AIM OF THE EXERCISE: Go through the entries below and print, exactly, the lines starting at the one with "ATOM 160 C CA" and ending at the one with "ATOM 167 N N", keeping both ends and no others.

____________

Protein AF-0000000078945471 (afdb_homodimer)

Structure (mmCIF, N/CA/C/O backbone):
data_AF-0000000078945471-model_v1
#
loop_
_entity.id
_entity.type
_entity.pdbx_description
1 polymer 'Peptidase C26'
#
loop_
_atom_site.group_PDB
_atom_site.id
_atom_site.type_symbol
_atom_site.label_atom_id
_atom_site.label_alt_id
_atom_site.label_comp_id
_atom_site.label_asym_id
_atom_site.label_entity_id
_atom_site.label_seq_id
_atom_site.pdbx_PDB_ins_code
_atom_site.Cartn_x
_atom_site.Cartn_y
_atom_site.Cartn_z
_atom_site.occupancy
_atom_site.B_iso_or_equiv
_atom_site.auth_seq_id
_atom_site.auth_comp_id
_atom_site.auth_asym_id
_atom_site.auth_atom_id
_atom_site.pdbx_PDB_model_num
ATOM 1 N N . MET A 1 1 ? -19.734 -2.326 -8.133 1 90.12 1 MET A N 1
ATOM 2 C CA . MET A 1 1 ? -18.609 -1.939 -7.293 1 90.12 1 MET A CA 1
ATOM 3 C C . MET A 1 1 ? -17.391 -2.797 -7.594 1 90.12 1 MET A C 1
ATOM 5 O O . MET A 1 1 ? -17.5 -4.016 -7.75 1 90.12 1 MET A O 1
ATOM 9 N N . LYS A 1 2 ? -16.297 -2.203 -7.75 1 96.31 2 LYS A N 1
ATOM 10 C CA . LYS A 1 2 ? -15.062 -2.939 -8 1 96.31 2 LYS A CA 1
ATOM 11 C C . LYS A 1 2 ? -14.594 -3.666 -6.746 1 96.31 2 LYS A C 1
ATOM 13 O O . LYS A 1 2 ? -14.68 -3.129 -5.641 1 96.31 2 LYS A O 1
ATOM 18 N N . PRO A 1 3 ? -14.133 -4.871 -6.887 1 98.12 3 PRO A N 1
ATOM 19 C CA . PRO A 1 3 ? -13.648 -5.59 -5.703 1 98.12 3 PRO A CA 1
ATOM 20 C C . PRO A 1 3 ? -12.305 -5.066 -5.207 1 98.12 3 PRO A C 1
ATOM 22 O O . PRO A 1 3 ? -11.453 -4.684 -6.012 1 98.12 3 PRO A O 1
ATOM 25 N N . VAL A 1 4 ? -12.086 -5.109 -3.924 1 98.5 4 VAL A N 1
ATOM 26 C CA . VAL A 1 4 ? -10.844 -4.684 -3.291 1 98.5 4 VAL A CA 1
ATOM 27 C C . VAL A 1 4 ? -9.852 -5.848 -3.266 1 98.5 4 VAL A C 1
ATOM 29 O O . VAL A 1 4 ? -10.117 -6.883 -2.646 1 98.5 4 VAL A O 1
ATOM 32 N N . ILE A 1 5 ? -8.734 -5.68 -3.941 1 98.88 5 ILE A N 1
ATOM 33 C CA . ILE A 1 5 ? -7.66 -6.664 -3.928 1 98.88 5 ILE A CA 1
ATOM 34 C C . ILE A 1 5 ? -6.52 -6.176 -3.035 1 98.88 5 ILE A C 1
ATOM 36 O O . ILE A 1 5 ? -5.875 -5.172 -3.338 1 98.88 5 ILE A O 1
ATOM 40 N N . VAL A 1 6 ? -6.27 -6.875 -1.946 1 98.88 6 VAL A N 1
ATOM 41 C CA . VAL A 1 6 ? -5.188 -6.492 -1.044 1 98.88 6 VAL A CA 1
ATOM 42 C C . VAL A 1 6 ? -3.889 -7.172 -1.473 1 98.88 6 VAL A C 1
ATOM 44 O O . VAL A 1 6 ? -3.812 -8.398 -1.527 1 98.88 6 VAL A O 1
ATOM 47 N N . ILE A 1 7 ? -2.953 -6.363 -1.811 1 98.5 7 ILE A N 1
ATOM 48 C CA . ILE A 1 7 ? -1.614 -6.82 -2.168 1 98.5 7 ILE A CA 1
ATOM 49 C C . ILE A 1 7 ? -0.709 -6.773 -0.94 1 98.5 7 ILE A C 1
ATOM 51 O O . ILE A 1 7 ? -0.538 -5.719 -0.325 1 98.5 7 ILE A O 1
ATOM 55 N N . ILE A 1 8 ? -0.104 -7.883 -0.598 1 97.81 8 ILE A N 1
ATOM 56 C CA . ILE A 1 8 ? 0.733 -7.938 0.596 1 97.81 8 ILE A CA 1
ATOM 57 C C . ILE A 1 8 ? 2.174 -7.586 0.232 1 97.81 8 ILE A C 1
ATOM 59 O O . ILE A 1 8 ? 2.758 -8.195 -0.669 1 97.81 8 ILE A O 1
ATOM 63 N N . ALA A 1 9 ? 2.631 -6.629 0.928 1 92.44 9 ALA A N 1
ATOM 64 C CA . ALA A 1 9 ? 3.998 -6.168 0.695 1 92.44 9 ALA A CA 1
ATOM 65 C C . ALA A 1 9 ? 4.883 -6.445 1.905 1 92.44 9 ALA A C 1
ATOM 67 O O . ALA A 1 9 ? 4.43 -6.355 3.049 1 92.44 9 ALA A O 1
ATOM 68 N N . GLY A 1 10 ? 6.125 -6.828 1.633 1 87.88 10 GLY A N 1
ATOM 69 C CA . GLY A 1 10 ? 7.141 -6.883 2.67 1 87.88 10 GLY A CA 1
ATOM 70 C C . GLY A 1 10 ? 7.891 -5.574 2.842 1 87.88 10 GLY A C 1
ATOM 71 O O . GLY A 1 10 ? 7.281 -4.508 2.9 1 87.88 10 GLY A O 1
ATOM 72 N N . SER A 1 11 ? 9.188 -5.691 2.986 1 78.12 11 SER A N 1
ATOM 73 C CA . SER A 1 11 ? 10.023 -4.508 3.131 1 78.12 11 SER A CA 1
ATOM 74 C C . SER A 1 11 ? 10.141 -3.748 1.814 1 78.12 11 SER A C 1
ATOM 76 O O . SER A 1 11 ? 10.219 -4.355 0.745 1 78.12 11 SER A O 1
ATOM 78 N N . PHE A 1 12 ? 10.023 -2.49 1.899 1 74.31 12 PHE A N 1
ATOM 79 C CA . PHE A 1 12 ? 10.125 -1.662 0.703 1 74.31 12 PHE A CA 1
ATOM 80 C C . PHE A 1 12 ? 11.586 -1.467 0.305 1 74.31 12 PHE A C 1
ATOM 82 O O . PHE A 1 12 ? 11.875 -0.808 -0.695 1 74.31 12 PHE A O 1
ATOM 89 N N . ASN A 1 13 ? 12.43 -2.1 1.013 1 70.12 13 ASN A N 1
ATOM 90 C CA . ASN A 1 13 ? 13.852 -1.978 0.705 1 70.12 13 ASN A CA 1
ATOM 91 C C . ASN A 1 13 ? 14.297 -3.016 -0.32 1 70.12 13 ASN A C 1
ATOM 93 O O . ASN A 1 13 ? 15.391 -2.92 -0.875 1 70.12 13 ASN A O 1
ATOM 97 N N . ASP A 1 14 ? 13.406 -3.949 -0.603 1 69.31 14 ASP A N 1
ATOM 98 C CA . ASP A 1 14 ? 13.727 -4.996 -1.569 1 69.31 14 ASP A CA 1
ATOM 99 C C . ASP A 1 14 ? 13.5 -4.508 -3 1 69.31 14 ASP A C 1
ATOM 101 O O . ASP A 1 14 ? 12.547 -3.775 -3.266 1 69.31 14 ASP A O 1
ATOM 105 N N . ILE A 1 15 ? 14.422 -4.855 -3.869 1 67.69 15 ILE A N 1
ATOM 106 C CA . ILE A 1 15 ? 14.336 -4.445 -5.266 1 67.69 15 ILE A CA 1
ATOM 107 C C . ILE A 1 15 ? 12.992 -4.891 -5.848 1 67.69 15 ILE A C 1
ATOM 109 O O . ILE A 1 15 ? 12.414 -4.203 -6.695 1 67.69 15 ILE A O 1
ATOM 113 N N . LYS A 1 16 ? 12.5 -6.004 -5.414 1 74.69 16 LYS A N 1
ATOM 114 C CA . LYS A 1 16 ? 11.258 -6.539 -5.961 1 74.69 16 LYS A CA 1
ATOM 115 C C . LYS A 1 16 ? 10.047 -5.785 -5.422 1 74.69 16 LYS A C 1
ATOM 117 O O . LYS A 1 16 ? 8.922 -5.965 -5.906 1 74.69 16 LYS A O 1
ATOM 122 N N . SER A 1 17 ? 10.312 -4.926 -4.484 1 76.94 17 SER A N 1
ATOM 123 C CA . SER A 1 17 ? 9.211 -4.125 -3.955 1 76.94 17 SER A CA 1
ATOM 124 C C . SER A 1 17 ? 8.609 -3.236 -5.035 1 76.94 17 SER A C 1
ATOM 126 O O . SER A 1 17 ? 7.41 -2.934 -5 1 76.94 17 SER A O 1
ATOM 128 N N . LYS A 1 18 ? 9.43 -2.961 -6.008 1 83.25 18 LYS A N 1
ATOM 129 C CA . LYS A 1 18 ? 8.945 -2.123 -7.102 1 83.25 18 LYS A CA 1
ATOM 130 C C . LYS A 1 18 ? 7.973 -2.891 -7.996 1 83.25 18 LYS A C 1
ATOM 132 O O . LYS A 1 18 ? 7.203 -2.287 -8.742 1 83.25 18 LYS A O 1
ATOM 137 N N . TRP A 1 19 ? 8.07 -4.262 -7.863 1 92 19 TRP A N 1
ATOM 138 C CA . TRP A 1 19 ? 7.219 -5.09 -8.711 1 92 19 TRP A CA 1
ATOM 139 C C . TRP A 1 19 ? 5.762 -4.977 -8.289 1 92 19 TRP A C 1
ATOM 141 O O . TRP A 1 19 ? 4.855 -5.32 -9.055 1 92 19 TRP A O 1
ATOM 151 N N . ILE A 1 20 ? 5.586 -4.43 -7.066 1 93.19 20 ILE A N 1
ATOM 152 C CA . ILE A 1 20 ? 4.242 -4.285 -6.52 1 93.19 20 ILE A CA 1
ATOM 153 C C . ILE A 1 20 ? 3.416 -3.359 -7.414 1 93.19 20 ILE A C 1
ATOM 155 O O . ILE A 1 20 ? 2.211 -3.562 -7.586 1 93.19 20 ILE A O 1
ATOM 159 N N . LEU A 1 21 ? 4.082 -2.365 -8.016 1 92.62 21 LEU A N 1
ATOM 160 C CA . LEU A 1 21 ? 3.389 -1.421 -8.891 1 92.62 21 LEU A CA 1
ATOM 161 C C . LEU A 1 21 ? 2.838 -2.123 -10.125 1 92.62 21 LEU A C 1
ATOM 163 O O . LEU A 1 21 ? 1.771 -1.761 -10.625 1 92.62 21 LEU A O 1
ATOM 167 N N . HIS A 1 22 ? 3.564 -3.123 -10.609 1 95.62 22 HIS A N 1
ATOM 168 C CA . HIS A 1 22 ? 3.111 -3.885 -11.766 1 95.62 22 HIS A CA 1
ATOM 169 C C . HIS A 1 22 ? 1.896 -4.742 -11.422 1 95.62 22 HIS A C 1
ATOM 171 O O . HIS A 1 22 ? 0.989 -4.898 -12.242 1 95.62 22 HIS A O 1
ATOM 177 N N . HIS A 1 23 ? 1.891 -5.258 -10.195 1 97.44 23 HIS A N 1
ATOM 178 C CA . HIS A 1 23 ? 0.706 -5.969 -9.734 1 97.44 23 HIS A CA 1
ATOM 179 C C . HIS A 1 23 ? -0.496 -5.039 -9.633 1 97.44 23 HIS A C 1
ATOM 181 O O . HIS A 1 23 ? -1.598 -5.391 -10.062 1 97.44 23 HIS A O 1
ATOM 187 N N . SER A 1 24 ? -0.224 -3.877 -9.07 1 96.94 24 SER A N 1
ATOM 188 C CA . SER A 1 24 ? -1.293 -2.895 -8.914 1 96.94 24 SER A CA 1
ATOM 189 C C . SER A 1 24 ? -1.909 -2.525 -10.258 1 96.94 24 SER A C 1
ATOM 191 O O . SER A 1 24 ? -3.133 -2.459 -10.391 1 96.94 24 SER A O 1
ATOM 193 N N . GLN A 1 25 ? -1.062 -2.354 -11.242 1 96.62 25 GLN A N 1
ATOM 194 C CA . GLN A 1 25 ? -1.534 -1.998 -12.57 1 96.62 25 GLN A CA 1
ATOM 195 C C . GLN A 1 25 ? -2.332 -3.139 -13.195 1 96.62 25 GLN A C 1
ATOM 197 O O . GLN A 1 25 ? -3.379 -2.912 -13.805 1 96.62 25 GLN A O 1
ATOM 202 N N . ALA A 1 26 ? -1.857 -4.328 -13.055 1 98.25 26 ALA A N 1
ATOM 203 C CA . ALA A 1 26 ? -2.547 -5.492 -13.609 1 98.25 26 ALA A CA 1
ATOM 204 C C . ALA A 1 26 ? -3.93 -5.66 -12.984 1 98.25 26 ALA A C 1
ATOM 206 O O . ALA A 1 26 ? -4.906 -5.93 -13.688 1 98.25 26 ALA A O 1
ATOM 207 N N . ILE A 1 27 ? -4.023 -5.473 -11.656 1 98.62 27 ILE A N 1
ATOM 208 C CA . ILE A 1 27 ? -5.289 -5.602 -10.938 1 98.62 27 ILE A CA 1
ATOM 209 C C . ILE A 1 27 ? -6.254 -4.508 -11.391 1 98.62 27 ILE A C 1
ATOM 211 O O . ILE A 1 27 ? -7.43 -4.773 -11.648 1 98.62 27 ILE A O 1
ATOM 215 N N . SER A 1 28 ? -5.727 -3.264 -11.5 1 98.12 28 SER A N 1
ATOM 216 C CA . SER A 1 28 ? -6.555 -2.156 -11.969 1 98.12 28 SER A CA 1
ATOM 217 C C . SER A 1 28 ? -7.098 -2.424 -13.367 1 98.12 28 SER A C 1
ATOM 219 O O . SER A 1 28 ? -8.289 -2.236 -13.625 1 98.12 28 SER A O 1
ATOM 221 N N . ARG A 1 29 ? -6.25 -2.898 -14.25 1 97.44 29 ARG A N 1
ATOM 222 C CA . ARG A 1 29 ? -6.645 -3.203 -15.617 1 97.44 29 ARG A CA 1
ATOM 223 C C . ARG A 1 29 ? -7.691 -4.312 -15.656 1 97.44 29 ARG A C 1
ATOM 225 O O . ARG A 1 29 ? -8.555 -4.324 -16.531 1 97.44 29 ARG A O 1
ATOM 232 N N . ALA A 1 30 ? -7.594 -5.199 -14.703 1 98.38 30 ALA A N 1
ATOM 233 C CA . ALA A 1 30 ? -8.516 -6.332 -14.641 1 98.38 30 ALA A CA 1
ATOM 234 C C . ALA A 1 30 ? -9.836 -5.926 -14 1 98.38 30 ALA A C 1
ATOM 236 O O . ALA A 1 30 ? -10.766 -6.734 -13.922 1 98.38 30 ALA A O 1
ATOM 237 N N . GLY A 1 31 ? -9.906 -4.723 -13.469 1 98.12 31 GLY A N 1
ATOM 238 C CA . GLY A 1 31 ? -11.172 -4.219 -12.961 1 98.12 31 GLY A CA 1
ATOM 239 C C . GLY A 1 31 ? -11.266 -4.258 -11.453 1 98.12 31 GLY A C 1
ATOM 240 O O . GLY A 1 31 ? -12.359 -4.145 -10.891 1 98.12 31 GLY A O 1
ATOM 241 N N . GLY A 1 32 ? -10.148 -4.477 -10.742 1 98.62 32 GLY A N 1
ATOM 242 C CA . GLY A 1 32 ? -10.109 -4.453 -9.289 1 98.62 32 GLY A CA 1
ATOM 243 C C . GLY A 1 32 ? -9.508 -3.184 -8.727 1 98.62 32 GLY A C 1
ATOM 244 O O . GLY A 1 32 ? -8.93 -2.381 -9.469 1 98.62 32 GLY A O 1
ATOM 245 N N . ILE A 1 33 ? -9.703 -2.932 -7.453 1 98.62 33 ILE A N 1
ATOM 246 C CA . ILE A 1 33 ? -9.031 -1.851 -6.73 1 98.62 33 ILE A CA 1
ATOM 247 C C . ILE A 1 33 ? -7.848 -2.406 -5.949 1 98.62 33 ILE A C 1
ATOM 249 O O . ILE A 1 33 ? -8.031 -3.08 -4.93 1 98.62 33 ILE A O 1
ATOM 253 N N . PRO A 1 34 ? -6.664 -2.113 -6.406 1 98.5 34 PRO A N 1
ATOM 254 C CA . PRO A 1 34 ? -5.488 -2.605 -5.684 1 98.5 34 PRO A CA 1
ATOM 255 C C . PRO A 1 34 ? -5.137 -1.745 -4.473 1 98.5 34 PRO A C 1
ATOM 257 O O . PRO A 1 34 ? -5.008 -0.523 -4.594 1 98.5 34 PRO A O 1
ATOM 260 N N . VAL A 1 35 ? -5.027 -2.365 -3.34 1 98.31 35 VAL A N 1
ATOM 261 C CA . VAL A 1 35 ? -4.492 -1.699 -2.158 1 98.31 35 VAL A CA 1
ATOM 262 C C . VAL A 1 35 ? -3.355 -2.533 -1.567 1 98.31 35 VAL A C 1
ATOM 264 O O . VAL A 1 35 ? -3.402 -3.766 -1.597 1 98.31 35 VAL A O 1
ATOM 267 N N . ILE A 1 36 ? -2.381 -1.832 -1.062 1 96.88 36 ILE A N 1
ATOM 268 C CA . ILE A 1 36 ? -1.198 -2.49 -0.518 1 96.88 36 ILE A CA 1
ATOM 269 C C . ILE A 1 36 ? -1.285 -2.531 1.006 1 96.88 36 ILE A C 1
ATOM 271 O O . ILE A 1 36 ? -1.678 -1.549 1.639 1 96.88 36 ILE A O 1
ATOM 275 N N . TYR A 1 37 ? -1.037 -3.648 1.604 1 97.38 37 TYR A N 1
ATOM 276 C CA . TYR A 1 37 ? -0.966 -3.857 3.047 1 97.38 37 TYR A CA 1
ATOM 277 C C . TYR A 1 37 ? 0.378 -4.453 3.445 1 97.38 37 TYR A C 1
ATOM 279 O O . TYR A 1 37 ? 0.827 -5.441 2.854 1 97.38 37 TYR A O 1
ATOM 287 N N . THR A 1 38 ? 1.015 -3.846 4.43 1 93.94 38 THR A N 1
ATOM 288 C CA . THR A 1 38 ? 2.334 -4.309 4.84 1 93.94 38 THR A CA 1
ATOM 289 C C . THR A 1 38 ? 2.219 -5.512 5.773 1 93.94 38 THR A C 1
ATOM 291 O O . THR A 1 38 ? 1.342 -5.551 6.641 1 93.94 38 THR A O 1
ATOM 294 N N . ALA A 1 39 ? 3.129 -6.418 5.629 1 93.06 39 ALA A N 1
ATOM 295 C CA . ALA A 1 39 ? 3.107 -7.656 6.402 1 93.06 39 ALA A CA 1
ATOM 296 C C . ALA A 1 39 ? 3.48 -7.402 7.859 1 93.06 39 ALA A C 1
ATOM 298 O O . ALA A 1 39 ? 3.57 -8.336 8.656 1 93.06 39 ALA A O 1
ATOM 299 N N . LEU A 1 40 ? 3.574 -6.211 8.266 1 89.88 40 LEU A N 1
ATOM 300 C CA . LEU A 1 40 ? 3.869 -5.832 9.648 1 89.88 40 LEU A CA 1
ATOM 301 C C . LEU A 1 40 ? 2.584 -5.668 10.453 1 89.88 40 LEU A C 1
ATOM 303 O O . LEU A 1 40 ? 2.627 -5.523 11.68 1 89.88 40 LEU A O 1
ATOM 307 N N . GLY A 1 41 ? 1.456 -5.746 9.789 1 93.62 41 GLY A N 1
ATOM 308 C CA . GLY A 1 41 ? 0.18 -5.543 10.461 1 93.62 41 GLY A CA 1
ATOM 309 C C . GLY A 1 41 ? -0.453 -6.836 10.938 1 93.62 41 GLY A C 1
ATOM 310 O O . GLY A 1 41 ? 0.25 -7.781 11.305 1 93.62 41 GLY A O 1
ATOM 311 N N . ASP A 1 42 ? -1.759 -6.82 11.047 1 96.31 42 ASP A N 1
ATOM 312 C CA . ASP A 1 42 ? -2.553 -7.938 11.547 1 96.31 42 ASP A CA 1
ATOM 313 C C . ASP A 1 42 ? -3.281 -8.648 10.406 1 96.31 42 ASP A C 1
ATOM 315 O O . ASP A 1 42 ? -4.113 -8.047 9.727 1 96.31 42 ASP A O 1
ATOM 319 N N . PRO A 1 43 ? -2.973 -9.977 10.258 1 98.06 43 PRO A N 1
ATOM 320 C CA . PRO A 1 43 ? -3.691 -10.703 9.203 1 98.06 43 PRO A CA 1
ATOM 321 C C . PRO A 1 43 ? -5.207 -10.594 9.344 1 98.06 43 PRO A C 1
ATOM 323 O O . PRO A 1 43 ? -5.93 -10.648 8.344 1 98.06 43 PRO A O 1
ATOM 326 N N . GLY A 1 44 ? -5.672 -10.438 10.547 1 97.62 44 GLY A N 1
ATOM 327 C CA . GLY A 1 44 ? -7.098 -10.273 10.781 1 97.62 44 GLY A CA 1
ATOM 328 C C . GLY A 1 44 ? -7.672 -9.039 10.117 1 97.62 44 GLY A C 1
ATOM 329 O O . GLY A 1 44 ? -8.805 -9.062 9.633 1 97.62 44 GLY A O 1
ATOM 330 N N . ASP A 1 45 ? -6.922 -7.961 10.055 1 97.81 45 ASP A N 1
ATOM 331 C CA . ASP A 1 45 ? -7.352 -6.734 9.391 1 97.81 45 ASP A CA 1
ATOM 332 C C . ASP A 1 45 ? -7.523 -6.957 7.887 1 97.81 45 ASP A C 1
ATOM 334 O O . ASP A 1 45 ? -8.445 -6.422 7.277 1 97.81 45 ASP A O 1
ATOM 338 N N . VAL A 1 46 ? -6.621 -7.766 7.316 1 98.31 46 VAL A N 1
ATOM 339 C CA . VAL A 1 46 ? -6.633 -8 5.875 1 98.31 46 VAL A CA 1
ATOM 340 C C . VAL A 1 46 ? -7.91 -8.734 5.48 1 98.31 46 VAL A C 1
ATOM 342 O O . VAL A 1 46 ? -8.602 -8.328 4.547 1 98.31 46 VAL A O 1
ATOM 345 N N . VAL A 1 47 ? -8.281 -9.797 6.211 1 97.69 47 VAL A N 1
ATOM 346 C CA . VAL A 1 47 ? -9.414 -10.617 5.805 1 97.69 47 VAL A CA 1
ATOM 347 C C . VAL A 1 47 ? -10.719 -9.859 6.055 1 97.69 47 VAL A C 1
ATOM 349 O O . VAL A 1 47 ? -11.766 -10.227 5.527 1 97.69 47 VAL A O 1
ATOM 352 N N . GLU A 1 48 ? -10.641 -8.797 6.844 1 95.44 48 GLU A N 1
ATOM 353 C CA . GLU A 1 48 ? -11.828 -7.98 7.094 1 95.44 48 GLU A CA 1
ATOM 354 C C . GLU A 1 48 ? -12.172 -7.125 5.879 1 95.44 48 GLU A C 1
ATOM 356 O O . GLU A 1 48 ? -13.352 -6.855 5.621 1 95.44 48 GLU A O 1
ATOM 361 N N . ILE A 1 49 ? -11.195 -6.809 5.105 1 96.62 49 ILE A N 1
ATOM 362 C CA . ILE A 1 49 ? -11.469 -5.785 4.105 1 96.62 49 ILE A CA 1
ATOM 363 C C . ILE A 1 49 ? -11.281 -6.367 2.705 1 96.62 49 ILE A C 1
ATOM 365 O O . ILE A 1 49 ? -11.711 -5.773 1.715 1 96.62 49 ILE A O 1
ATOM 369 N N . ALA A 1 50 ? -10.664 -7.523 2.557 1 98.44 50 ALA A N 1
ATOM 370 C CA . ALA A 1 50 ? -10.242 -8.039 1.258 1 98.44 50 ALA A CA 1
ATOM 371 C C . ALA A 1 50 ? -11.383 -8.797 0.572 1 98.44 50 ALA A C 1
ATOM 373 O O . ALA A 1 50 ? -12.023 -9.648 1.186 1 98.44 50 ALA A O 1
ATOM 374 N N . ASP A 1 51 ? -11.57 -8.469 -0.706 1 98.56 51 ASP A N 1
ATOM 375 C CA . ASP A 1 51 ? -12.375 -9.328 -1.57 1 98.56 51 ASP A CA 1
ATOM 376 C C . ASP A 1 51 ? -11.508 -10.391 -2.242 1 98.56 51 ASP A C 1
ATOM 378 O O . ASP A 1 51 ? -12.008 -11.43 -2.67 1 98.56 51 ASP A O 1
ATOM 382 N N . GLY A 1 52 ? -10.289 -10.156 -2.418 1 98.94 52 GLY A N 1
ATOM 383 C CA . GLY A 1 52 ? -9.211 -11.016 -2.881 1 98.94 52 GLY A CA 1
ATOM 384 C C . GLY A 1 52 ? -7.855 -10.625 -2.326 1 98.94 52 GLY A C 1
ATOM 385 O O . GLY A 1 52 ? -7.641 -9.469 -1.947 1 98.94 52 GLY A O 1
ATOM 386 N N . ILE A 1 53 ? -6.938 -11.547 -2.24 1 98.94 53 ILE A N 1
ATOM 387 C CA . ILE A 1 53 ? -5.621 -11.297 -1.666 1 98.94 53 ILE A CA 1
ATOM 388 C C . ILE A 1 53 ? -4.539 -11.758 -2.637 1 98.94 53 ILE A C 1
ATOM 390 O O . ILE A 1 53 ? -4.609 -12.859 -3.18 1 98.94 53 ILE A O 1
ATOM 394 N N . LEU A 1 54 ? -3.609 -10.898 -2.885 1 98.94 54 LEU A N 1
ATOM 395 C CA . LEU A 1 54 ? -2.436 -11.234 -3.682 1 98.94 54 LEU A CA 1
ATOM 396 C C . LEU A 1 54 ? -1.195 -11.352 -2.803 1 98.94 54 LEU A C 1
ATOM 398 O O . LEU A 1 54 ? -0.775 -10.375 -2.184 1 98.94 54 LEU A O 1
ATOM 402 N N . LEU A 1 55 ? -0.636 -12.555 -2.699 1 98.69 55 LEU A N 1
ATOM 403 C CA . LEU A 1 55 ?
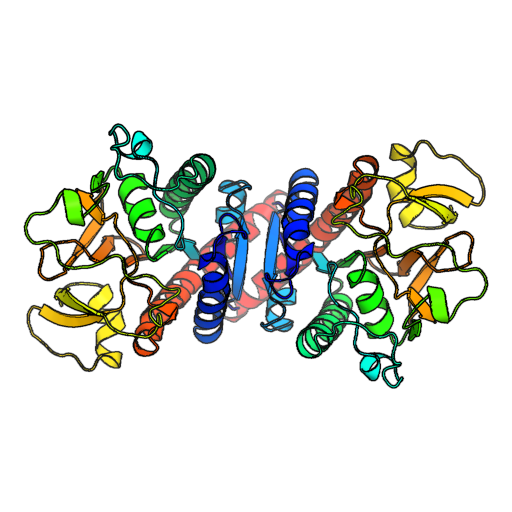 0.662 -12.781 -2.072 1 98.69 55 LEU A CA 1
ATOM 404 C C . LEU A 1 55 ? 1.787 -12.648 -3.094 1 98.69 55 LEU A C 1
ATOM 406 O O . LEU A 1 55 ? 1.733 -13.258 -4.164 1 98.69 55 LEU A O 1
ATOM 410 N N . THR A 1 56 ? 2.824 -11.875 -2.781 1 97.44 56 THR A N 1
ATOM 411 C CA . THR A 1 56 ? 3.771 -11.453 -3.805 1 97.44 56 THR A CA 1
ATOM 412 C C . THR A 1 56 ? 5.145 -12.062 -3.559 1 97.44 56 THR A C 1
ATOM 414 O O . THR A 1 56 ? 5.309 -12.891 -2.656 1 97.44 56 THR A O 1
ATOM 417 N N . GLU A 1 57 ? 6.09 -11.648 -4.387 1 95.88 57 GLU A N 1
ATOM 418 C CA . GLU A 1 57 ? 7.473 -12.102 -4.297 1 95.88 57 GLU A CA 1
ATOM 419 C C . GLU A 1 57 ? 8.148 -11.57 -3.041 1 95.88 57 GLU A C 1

____________

SOLUTION TO THE EXERCISE:
ATOM 160 C CA . LEU A 1 21 ? 3.389 -1.421 -8.891 1 92.62 21 LEU A CA 1
ATOM 161 C C . LEU A 1 21 ? 2.838 -2.123 -10.125 1 92.62 21 LEU A C 1
ATOM 163 O O . LEU A 1 21 ? 1.771 -1.761 -10.625 1 92.62 21 LEU A O 1
ATOM 167 N N . HIS A 1 22 ? 3.564 -3.123 -10.609 1 95.62 22 HIS A N 1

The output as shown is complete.